发布时间：2018-04-09 11:33

本文选题：激光测距　切入点：信号发生　出处：《北京化工大学》2015年硕士论文

【摘要】：由于激光具有亮度高、单色性好、方向性好和相干性好等优点,激光测距技术不仅成为空间探测的重要技术,还在大地勘测、振动检测、液位测量等领域获得推广。目前,国内外常用的激光测距仪主要有相位式和脉冲式两种。其中,相位式激光测距仪仅限于用在对精度要求比较高的近距离测量场合,脉冲式激光测距仪仅限于应用在对精度要求低的远距离测量场合。针对这一现象,本文对一种脉冲式与相位式相结合的激光测距系统进行了研究。本文概述了激光测距技术的国内外研究现状,并对四种常用的激光测距技术进行了介绍。提出了一种将脉冲式测量法与相位式测量法相结合的具体方法。拟定出激光测距系统的总体设计方案,将系统分为信号发生、信号接收、混频和鉴相四个模块,完成各模块的电路原理图设计与软件实现。

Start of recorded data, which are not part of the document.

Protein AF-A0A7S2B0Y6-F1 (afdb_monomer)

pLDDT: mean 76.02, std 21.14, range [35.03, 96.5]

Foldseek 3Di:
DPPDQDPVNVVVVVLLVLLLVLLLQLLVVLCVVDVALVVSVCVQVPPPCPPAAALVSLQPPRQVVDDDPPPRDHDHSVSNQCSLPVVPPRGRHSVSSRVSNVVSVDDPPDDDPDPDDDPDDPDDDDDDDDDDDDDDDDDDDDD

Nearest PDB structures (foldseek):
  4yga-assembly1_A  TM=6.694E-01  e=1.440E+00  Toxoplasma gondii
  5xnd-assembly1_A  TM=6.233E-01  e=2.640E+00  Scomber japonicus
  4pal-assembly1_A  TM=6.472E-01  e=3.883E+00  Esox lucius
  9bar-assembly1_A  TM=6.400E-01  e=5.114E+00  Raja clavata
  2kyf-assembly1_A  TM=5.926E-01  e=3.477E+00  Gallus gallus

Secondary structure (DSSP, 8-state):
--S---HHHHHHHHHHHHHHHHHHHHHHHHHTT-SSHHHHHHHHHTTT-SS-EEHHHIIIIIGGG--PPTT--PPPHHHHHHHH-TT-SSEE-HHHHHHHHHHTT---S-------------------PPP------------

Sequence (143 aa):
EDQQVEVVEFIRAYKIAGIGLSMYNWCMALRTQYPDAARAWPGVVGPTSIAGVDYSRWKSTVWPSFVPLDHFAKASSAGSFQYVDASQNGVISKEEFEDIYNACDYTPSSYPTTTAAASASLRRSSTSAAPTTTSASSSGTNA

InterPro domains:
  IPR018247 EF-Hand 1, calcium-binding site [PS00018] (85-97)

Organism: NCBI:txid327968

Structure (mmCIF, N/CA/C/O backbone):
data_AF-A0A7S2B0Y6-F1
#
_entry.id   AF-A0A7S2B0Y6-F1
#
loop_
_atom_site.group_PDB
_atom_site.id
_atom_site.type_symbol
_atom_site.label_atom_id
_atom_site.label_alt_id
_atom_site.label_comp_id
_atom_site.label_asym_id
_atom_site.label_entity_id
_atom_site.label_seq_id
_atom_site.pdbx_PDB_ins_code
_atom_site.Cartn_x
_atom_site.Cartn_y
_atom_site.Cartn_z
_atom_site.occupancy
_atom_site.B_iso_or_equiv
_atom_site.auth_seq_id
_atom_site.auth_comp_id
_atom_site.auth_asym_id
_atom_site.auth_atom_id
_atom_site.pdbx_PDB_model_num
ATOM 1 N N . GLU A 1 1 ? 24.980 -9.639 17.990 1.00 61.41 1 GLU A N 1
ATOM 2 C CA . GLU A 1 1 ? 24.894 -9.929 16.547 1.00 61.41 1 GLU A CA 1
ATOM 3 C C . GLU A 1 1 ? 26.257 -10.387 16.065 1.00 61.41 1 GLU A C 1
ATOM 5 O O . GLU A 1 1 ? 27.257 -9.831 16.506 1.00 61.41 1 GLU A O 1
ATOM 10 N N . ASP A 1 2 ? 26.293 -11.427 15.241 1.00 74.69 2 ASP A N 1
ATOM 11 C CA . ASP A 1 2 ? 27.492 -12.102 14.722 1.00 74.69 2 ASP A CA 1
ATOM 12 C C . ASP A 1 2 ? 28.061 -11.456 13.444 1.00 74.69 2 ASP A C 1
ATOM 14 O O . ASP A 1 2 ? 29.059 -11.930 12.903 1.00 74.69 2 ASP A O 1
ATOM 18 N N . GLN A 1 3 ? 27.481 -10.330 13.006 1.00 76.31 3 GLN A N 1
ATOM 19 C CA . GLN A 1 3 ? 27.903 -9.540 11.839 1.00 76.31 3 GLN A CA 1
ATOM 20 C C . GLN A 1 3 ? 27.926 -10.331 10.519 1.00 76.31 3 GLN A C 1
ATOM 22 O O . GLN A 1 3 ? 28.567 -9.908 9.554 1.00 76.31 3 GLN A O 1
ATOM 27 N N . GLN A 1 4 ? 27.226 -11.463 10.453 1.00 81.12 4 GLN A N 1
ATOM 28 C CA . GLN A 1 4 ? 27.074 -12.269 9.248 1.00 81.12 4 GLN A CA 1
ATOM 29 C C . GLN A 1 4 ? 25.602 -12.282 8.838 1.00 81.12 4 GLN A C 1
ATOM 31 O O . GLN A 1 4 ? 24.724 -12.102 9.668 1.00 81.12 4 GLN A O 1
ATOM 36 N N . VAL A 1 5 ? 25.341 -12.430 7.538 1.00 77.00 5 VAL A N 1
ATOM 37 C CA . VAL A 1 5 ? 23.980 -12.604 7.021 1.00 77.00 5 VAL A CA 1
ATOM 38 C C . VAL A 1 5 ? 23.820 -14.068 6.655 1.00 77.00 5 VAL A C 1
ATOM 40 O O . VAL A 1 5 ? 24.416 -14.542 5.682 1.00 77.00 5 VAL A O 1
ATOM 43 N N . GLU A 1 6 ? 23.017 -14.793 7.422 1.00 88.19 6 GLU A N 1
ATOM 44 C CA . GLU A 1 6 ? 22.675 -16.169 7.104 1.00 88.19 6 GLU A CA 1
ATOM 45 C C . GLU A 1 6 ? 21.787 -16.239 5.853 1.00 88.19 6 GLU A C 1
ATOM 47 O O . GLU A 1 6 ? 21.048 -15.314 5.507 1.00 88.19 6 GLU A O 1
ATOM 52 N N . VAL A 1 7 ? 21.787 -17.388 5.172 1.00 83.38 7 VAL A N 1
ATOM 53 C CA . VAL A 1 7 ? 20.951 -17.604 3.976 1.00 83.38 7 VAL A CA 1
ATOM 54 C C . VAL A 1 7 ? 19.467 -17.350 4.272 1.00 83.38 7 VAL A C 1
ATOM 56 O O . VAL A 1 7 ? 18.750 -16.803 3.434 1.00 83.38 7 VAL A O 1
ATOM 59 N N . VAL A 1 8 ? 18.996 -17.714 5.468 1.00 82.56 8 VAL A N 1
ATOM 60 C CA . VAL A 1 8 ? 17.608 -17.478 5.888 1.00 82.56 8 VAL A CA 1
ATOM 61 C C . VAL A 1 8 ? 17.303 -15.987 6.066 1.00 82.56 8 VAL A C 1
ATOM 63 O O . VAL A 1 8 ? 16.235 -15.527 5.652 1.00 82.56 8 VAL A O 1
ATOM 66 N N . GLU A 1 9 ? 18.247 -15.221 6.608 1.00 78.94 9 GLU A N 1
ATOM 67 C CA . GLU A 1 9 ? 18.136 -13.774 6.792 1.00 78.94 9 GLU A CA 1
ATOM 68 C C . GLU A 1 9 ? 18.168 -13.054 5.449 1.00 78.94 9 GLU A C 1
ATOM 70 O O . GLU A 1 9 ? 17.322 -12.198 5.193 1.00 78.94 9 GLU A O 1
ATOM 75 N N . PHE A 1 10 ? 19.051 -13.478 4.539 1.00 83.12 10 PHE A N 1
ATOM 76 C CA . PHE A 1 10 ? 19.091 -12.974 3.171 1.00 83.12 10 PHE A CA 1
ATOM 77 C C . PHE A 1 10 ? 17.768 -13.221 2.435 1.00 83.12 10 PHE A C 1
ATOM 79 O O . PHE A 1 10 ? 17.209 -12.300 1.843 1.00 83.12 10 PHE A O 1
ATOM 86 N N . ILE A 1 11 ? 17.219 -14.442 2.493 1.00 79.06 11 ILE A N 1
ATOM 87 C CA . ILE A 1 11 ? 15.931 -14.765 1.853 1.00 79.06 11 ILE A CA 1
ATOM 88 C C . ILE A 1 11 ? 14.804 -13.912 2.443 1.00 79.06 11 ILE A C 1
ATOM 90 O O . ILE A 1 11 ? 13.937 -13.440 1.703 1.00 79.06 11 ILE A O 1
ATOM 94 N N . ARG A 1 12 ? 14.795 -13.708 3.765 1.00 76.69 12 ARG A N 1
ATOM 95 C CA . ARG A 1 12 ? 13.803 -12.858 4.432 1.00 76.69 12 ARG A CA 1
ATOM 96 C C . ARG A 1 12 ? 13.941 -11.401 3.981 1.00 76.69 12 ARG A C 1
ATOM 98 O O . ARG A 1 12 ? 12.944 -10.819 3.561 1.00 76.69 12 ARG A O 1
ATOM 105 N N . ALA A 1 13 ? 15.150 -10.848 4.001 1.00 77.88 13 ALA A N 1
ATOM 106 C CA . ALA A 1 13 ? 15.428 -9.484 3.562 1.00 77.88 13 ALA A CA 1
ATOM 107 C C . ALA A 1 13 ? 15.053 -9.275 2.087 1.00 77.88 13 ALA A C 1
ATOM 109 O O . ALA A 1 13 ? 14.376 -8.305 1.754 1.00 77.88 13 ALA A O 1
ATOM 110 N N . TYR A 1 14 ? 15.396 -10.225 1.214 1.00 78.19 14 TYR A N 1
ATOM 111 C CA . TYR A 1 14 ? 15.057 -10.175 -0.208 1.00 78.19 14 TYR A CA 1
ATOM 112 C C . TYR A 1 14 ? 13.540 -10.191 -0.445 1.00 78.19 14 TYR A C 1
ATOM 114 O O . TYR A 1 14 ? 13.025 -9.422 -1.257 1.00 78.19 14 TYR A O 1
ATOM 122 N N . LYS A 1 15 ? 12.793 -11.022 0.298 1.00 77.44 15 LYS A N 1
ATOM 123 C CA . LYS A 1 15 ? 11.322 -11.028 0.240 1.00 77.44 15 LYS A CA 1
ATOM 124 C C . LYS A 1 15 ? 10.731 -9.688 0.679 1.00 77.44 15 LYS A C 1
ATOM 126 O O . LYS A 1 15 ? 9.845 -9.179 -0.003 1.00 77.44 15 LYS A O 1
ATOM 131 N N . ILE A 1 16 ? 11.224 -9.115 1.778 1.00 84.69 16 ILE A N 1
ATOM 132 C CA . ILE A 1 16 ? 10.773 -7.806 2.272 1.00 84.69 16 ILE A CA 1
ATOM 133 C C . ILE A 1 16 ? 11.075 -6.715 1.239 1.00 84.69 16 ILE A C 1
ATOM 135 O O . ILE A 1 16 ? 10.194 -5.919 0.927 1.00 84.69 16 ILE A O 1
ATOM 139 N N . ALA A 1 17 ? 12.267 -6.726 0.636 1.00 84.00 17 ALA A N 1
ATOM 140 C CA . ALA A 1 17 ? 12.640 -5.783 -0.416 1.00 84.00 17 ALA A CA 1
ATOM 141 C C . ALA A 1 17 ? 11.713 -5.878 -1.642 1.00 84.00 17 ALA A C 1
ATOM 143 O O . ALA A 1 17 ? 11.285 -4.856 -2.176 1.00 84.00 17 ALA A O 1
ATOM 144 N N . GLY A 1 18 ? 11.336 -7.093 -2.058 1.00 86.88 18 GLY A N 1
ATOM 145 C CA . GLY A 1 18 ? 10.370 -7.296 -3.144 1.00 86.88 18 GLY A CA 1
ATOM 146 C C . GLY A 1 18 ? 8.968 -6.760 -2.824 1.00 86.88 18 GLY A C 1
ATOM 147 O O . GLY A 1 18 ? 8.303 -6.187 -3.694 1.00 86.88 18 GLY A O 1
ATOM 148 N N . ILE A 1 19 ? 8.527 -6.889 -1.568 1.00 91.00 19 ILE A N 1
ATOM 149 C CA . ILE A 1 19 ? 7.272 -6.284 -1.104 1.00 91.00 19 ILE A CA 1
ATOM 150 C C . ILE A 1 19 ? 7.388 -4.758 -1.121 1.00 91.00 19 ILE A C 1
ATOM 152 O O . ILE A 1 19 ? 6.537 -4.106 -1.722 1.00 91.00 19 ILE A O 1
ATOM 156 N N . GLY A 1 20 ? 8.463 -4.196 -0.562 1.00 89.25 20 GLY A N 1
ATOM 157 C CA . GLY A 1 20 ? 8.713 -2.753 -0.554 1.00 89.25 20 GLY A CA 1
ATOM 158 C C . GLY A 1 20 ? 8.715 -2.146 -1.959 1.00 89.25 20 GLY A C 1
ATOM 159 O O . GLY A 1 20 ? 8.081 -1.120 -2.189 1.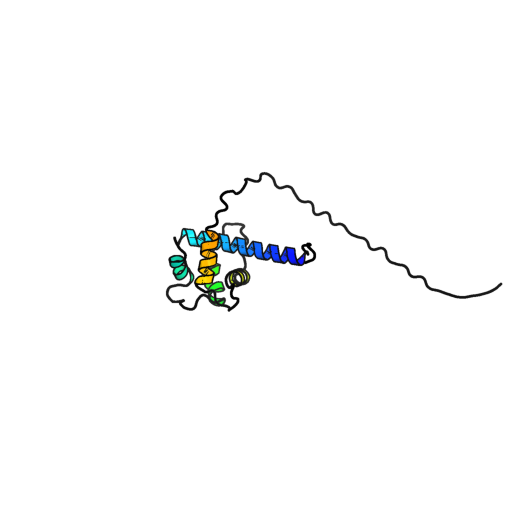00 89.25 20 GLY A O 1
ATOM 160 N N . LEU A 1 21 ? 9.318 -2.826 -2.939 1.00 89.38 21 LEU A N 1
ATOM 161 C CA . LEU A 1 21 ? 9.288 -2.384 -4.334 1.00 89.38 21 LEU A CA 1
ATOM 162 C C . LEU A 1 21 ? 7.866 -2.404 -4.923 1.00 89.38 21 LEU A C 1
ATOM 164 O O . LEU A 1 21 ? 7.493 -1.504 -5.677 1.00 89.38 21 LEU A O 1
ATOM 168 N N . SER A 1 22 ? 7.052 -3.407 -4.578 1.00 92.00 22 SER A N 1
ATOM 169 C CA . SER A 1 22 ? 5.640 -3.456 -4.991 1.00 92.00 22 SER A CA 1
ATOM 170 C C . SER A 1 22 ? 4.841 -2.309 -4.382 1.00 92.00 22 SER A C 1
ATOM 172 O O . SER A 1 22 ? 4.049 -1.679 -5.079 1.00 92.00 22 SER A O 1
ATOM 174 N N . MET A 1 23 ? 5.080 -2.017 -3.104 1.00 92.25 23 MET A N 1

其中,信号发生模块能分别产生15 MHz脉冲信号和14.99 MHz本振正弦信号；信号接收模块能实现将15 MHz光波信号转换为电脉冲信号；混频模块的功能为将初始脉冲信号和回波脉冲信号分别与本振信号作差频处理,得到两路10 KHz余弦信号；鉴相模块最终完成对两路信号的采集与处理,并通过LCD显示测量结果。对信号发生模块的考尔滤波电路、信号接收模块的反向高压发生电路与电压比较滤波电路、混频模块的低通滤波电路和鉴相模块的CIC滤波电路进行模拟仿真分析。分析结果表明,考尔滤波电路对于DDS输出的信号噪声有很好的滤除效果；反向高压发生电路的NE555时钟芯片能输出占空比为87.5%的10.3 KHz脉冲信号,电路可输出149.02 V稳定直流高压；混频模块的低通滤波电路可得到10 KHz目标信号；鉴相模块的CIC滤波电路对乘法器输出的倍频信号具有很好的滤除效果。对高压发生电路进行了实验研究,设计并完成将信号发生模块直接与鉴相模块相连的测试实验。实验结果表明,高压发生电路输出直流电压能达到145 V。测试实验电路引入的系统测量误差最大约0.94 mm。对系统误差进行分析,得到在高压发生电路使用电磁屏蔽罩,在接收模块电路追加设计一个相位补偿电路的改进方法。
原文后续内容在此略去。